EXERCISE DIRECTIONS >> The required answer is every line of the data containing the word "superfamily".

Collection entries >>
***

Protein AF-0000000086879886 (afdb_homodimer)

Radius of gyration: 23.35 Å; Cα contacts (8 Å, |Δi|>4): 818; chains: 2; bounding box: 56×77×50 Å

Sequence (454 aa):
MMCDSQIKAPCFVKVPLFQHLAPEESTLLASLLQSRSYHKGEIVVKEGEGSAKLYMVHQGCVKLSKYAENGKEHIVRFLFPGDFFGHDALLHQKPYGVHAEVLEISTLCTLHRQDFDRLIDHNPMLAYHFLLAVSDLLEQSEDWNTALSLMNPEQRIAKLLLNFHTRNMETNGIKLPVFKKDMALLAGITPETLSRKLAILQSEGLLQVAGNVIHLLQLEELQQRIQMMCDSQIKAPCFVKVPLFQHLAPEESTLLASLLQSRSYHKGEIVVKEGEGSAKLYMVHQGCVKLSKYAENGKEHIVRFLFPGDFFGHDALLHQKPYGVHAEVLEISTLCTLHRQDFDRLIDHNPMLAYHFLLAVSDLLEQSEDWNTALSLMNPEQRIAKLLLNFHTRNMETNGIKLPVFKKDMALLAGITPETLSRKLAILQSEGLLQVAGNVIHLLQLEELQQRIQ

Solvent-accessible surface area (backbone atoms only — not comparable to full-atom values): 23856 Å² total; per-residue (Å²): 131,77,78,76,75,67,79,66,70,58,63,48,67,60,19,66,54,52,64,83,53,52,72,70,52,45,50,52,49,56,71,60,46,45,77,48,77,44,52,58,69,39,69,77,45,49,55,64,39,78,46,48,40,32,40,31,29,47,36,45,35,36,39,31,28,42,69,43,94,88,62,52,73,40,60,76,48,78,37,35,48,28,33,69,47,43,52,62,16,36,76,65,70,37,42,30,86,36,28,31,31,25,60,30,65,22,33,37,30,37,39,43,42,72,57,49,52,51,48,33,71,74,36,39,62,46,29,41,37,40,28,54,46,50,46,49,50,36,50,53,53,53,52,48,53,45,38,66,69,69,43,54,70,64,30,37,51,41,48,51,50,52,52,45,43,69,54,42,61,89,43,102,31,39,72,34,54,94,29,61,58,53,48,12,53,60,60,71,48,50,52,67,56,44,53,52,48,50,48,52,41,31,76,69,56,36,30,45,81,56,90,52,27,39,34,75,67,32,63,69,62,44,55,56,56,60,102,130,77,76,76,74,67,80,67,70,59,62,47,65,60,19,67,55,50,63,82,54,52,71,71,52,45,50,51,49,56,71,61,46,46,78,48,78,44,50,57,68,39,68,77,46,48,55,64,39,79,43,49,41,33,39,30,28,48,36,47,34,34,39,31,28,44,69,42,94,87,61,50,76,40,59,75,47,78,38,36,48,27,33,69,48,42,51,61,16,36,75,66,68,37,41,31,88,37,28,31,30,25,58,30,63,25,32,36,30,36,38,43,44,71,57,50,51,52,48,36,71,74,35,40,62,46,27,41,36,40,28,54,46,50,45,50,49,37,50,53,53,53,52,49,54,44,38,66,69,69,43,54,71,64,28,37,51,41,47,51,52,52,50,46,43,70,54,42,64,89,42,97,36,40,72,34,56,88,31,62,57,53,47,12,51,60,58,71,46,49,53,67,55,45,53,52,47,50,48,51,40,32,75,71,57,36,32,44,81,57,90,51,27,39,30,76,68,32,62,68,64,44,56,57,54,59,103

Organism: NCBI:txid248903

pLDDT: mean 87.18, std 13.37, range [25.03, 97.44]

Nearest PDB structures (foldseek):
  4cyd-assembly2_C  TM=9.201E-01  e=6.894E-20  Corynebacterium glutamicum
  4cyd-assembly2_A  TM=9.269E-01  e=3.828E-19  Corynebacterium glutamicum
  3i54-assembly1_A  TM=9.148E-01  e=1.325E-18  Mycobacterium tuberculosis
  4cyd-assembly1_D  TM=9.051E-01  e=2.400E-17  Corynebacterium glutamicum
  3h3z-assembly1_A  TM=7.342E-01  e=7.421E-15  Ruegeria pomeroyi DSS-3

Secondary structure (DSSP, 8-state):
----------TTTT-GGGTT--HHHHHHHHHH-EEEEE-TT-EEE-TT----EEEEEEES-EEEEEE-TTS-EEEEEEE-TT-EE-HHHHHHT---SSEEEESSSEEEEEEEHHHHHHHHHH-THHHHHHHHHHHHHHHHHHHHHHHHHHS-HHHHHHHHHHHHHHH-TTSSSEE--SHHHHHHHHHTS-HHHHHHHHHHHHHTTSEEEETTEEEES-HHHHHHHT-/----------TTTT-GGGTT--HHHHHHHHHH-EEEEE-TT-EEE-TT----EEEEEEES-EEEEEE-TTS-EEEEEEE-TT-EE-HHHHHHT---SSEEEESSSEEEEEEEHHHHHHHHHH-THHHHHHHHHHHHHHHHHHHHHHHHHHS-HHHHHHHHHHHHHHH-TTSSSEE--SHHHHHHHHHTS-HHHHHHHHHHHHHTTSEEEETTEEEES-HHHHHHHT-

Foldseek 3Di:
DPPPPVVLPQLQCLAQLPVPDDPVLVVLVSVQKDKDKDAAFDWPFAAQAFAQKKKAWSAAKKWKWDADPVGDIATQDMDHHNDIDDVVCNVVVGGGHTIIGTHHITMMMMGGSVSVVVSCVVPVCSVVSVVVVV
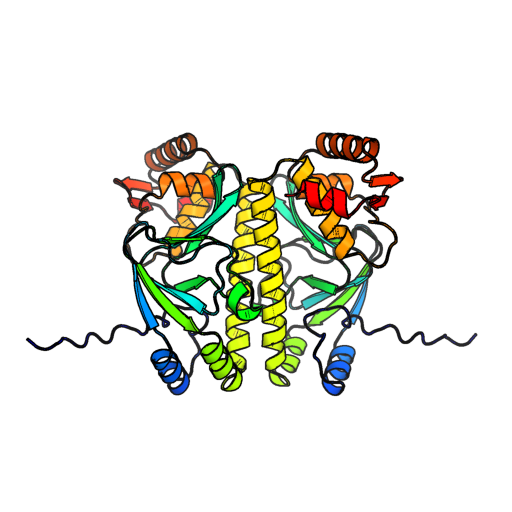VVVVVVSVVLVVCLVPPDLLLLLLVVLLVQCVRHVPDQWRQQGVNLCVVCSSSVHHSVVSVVSVVVCVVVVQWDDDPRTIHGRNNPVSVVSND/DPPPPVVLPQLQCLAQLPVPDDPVLVVLVSVQKDKDKDAAFDWPFAAQAQAQKKKAWSAAKKWKWDADPVGDIATQDMDHHNDIDDVVCNVVVGGGHTIIGTHHITMMMMGGSVSVVVSCVVPVCSVVSVVVVVVVVVVVSVVLVVCLVPPDLLLLLLVVLLVQCVRHVPDLWNQQRVNLCVVCSSSVHHSVVSVVSVVVCVVVVQWDDDPRIIHGRNNPVSVVSND

InterPro domains:
  IPR000595 Cyclic nucleotide-binding domain [PF00027] (36-123)
  IPR000595 Cyclic nucleotide-binding domain [PS50042] (17-120)
  IPR000595 Cyclic nucleotide-binding domain [SM00100] (17-135)
  IPR000595 Cyclic nucleotide-binding domain [cd00038] (17-131)
  IPR012318 Crp-type HTH domain [PF13545] (155-224)
  IPR012318 Crp-type HTH domain [PS51063] (151-220)
  IPR012318 Crp-type HTH domain [SM00419] (170-218)
  IPR014710 RmlC-like jelly roll fold [G3DSA:2.60.120.10] (11-148)
  IPR018490 Cyclic nucleotide-binding domain superfamily [SSF51206] (14-149)
  IPR036388 Winged helix-like DNA-binding domain superfamily [G3DSA:1.10.10.10] (149-225)
  IPR036390 Winged helix DNA-binding domain superfamily [SSF46785] (153-226)
  IPR050397 Global Transcriptional Regulators in Environmental Response [PTHR24567] (17-216)

Structure (mmCIF, N/CA/C/O backbone):
data_AF-0000000086879886-model_v1
#
loop_
_entity.id
_entity.type
_entity.pdbx_description
1 polymer 'Crp/Fnr family transcriptional regulator'
#
loop_
_atom_site.group_PDB
_atom_site.id
_atom_site.type_symbol
_atom_site.label_atom_id
_atom_site.label_alt_id
_atom_site.label_comp_id
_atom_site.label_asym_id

***

EXPECTED OUTPUT >>
  IPR018490 Cyclic nucleotide-binding domain superfamily [SSF51206] (14-149)
  IPR036388 Winged helix-like DNA-binding domain superfamily [G3DSA:1.10.10.10] (149-225)
  IPR036390 Winged helix DNA-binding domain superfamily [SSF46785] (153-226)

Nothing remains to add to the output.